Contoh sederhana terlebih dahulu, dalam hal menulis. Saya masih sering menemukan tulisan, seorang penulis tidak bisa membedakan atau minimal tidak konsisten dan peduli pada penggunaan “di” yang pada konteks tertentu berperan sebagai kata depan sehingga aturan penulisannya harus dipisahkan (menggunakan spasi) dengan kata yang mengikutinya dan pada konteks sebagai imbuhan atau awalan yang aturannya, ditulis serangkai dengan kata yang mengikutinya. “Di mana” dan “Ditusuk”, ini sebagai contoh.
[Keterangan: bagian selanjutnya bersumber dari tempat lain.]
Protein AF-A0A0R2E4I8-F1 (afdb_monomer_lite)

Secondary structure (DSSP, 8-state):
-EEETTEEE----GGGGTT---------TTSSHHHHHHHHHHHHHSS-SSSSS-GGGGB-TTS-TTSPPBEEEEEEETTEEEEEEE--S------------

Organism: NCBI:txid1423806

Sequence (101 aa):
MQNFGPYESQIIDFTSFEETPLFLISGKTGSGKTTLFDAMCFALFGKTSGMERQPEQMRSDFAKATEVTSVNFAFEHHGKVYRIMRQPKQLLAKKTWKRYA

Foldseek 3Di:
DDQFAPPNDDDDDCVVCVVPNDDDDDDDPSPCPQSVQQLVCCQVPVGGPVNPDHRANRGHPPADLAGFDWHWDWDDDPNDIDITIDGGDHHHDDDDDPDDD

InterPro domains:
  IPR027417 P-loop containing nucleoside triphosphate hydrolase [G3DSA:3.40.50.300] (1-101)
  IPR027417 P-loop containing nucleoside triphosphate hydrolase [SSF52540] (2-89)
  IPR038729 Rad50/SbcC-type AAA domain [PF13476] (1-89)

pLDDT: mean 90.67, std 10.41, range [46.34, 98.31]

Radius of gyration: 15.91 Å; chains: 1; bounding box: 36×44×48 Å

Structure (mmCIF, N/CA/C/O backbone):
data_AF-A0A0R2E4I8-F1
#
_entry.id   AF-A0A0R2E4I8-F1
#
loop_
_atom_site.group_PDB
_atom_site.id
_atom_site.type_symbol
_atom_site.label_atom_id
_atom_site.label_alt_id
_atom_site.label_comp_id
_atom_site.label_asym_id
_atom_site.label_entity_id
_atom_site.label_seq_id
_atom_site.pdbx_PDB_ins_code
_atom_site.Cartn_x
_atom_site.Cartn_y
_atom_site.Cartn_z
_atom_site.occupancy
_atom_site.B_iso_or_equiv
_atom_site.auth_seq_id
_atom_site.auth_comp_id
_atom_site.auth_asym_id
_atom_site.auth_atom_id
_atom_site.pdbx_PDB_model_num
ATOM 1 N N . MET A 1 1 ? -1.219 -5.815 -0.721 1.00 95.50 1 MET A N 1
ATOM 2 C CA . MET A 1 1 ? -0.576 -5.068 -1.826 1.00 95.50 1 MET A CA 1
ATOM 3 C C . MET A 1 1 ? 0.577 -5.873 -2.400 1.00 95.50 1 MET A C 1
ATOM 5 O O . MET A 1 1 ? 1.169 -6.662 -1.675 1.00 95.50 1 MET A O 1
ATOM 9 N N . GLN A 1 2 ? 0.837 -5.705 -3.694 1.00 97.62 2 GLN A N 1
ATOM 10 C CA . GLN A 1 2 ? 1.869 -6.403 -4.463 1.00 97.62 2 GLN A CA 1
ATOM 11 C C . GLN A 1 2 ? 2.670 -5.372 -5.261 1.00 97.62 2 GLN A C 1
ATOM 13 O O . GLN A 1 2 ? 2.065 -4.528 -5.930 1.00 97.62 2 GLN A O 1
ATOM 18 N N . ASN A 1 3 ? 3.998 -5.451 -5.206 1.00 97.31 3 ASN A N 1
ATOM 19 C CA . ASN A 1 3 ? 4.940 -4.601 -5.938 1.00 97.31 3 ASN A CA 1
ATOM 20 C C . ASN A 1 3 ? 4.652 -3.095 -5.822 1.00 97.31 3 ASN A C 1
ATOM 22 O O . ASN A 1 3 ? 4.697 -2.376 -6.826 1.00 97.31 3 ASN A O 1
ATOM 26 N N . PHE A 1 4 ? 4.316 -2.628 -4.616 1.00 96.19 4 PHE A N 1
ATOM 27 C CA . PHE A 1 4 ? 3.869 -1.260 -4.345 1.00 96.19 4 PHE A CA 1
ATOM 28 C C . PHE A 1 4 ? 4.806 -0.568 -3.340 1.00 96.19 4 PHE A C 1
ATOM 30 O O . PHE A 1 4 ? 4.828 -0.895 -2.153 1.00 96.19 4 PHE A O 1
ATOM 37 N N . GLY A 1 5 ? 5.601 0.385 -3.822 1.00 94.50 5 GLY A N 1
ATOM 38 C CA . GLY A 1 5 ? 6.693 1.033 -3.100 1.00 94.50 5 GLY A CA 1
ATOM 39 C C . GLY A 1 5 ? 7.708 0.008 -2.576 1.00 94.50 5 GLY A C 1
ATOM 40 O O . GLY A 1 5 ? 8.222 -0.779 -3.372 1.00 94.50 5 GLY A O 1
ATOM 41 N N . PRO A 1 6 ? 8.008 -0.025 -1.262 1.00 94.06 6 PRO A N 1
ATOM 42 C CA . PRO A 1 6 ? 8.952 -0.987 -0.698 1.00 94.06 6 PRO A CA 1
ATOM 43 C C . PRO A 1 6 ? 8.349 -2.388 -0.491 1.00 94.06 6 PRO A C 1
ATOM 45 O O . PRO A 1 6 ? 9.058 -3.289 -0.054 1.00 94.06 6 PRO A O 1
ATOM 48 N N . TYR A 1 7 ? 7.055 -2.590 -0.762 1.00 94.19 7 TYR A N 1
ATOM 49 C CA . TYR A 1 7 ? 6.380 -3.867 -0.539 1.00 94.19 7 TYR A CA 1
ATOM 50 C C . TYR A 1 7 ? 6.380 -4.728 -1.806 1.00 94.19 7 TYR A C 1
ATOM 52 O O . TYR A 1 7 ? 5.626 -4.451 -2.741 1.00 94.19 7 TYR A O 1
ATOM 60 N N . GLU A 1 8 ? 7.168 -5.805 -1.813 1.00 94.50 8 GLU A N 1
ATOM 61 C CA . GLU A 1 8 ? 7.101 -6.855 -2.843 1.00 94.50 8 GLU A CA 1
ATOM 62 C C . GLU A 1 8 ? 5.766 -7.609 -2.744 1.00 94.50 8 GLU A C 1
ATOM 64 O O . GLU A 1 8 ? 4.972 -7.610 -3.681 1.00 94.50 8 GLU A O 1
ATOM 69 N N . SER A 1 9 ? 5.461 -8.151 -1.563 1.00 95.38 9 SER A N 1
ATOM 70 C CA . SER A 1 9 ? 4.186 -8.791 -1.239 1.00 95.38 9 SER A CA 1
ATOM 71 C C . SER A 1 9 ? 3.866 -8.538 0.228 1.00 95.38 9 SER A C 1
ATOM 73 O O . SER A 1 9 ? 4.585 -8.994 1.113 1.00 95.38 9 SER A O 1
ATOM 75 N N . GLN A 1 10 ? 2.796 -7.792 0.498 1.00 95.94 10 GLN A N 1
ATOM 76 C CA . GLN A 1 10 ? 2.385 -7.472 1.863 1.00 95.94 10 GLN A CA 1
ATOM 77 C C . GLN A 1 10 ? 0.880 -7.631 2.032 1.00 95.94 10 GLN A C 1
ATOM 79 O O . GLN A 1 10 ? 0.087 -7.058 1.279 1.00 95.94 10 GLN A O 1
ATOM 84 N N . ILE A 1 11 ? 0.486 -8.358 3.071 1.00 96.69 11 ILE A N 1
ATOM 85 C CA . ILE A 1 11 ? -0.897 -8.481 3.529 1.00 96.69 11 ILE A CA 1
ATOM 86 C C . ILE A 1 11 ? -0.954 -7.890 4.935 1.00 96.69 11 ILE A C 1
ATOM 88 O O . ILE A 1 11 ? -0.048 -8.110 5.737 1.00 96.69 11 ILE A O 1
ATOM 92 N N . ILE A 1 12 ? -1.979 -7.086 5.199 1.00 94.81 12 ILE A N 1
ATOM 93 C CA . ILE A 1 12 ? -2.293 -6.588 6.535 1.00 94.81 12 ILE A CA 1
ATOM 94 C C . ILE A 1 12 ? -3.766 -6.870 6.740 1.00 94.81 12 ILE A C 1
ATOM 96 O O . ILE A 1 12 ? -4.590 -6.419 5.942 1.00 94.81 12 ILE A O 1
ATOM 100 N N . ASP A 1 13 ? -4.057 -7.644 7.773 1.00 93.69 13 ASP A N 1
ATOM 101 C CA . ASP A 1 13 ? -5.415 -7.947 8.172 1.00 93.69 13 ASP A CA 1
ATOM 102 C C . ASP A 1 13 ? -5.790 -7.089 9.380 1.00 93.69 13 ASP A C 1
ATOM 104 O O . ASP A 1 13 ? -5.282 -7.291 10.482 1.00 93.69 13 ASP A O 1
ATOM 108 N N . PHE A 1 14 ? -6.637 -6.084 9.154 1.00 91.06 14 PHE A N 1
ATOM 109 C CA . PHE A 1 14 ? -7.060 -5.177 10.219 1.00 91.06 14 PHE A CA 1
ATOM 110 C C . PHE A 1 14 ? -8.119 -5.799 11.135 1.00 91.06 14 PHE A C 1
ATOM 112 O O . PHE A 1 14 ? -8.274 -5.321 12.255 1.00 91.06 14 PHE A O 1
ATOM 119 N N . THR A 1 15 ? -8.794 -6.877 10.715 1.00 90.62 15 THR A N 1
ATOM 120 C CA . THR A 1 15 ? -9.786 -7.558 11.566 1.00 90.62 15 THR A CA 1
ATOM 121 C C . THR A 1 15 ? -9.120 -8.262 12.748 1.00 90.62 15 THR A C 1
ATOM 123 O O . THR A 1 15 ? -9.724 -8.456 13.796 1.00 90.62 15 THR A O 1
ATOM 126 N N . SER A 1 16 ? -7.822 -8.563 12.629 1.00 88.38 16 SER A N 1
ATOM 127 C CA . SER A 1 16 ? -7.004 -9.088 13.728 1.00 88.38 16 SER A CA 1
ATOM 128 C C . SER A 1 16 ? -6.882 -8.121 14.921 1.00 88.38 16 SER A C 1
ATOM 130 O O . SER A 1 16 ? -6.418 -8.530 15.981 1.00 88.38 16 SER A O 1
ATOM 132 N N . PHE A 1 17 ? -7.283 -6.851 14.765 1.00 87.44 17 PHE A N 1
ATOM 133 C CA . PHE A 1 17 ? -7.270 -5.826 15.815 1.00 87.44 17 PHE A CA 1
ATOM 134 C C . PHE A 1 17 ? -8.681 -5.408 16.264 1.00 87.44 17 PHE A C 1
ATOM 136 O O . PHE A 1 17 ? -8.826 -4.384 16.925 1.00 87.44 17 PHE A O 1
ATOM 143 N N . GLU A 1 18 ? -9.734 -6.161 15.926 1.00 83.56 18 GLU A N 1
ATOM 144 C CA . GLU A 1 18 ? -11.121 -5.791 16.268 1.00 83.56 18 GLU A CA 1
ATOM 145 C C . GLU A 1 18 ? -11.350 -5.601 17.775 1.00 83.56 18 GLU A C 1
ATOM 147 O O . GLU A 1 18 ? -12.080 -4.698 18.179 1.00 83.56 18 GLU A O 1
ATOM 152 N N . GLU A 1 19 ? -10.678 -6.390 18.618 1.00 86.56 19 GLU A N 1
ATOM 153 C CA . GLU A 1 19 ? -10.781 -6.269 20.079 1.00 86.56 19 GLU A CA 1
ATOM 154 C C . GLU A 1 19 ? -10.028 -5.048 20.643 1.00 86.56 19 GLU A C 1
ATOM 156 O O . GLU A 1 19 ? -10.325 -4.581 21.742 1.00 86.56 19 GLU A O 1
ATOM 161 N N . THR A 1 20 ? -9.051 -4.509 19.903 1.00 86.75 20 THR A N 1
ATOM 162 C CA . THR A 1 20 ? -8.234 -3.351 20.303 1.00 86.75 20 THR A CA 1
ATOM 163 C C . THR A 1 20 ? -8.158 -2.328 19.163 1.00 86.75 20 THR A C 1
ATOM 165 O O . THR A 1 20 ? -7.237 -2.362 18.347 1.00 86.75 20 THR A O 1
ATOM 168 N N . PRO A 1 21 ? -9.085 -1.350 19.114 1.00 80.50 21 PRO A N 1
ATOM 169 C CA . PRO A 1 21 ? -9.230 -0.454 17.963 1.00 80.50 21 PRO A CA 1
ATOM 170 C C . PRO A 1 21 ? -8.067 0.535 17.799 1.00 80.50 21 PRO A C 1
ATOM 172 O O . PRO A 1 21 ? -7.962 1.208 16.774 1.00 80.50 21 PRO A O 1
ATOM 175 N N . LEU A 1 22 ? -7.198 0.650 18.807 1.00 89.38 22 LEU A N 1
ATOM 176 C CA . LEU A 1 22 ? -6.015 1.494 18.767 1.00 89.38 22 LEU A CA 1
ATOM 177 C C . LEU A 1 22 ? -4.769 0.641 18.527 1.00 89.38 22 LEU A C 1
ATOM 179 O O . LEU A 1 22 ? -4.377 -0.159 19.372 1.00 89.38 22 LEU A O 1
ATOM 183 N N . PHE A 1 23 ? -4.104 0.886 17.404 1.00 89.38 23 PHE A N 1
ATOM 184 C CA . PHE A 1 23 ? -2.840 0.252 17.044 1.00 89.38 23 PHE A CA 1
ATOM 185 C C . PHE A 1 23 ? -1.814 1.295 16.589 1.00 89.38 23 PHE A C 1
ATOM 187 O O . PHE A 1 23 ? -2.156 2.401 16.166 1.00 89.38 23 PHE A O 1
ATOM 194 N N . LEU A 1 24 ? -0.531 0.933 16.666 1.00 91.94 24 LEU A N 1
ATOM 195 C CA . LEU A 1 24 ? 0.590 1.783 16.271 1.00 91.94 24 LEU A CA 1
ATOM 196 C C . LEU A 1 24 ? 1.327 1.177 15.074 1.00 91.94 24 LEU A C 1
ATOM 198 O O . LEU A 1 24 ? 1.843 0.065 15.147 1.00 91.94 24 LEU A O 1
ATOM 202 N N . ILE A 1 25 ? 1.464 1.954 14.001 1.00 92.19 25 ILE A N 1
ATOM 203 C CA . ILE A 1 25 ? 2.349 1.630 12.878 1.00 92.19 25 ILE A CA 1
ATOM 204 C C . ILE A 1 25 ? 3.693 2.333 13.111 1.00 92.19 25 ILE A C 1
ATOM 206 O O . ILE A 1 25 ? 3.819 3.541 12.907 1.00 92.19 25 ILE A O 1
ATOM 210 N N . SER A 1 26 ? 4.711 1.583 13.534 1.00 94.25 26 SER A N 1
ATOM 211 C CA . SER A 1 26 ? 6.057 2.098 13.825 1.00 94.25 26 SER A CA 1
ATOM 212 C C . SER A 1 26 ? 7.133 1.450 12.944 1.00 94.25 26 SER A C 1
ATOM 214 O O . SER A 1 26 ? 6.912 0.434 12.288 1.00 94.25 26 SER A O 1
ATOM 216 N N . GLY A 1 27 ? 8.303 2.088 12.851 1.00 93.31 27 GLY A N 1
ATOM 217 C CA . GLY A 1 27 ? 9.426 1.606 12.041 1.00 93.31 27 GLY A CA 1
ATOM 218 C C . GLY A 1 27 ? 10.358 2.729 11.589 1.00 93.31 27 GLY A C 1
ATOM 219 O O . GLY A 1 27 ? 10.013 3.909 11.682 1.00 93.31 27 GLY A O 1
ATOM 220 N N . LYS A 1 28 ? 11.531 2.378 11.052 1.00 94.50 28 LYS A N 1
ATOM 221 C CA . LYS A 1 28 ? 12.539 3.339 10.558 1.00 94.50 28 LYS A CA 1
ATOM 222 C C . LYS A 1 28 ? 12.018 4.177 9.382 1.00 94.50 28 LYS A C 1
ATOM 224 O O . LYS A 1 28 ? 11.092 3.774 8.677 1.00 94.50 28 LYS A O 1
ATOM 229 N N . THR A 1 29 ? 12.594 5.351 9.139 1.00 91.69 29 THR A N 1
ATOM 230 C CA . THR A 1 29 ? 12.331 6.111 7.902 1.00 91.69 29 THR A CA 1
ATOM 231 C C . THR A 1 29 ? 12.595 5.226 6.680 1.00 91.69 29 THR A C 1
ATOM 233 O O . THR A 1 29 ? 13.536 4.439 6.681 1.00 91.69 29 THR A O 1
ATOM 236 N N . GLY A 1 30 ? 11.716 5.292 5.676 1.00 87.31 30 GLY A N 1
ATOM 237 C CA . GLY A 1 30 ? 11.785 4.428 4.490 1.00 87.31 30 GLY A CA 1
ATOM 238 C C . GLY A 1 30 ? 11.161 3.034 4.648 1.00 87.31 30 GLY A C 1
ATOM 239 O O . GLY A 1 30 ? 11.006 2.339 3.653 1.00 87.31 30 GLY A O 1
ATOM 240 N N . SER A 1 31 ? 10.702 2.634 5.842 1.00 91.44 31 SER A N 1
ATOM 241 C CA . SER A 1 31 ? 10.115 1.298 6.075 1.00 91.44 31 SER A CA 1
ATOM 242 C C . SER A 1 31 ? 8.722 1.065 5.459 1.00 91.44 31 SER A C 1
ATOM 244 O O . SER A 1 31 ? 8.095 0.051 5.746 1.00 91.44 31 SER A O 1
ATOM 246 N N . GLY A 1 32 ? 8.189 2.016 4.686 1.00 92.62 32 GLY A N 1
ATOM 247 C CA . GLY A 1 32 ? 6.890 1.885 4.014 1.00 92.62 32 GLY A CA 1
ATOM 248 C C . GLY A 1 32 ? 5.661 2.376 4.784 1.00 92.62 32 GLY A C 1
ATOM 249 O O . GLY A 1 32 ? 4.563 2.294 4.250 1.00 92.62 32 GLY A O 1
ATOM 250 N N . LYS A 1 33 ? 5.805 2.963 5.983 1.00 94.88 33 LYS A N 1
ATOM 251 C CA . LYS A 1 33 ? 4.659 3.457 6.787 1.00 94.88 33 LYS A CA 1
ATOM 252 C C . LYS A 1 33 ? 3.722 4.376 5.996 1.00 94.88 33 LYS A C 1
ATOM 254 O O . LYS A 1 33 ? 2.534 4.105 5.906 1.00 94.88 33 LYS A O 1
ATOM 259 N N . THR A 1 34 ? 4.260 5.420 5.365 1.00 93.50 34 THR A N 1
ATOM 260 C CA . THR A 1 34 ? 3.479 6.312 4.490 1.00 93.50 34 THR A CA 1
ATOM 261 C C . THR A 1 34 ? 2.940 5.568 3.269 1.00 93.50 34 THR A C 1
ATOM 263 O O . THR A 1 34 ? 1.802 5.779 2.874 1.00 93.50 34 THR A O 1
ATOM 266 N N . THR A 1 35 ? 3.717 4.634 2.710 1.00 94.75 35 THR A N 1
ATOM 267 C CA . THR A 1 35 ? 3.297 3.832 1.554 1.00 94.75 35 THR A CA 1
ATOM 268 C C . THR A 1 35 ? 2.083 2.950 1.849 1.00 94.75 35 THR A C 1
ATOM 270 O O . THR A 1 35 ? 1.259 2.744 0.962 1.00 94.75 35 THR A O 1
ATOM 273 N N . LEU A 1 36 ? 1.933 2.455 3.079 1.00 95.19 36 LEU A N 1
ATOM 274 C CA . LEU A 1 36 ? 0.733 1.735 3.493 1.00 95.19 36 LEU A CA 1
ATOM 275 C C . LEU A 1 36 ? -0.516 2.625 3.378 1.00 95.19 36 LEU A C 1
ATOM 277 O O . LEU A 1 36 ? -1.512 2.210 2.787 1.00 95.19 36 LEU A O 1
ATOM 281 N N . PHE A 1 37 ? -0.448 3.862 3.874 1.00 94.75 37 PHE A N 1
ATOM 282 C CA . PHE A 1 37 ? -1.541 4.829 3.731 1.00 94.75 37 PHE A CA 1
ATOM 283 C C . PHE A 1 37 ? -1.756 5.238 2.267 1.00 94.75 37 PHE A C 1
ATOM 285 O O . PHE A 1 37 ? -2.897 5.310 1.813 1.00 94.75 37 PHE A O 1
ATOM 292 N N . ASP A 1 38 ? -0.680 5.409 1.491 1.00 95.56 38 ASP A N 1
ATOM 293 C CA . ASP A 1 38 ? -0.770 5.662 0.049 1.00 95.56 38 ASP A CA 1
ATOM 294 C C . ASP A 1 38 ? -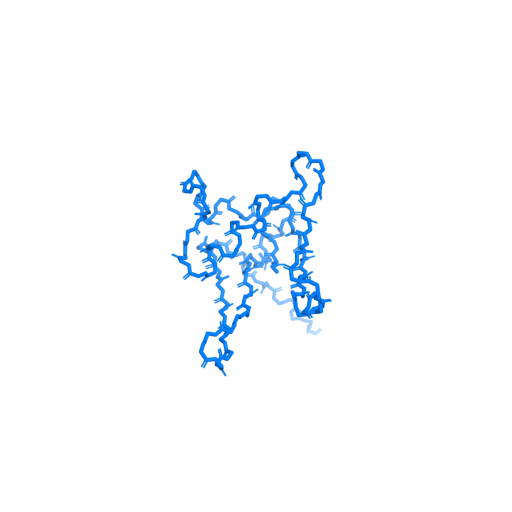1.502 4.531 -0.684 1.00 95.56 38 ASP A C 1
ATOM 296 O O . ASP A 1 38 ? -2.293 4.810 -1.582 1.00 95.56 38 ASP A O 1
ATOM 300 N N . ALA A 1 39 ? -1.288 3.267 -0.300 1.00 96.50 39 ALA A N 1
ATOM 301 C CA . ALA A 1 39 ? -1.983 2.125 -0.888 1.00 96.50 39 ALA A CA 1
ATOM 302 C C . ALA A 1 39 ? -3.494 2.169 -0.603 1.00 96.50 39 ALA A C 1
ATOM 304 O O . ALA A 1 39 ? -4.293 1.928 -1.510 1.00 96.50 39 ALA A O 1
ATOM 305 N N . MET A 1 40 ? -3.895 2.523 0.624 1.00 96.12 40 MET A N 1
ATOM 306 C CA . MET A 1 40 ? -5.309 2.680 0.994 1.00 96.12 40 MET A CA 1
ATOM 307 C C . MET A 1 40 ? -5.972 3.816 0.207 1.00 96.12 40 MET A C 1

Lebih fatal dari itu, jika menggunakan kata yang tidak tepat maknanya. Saya pernah menjumpai tulisan tepatnya berita di suatu media tertentu. Saya paham betul bahwa inti yang dimaksud dalam berita itu adalah sekelompok orang yang hadir memenuhi undangan kegiatan seorang anggota dewan. Untuk menunjukkan sekelompok orang, penulisnya atau jurnalisnya menggunakan istilah “konstitusi”. Saya yakin betul bahwa maksudnya adalah istilah (yang benar) “konstituen”. Saya lanjut membacanya untuk memastikan bahwa hanya salah ketik. Ternyata tidak, istilah itu (baca: konstitusi) digunakan beberapa kali yang menjadi penanda “sekelompok orang”. Artinya, memang tidak mengetahui dan tidak bisa membedakannya.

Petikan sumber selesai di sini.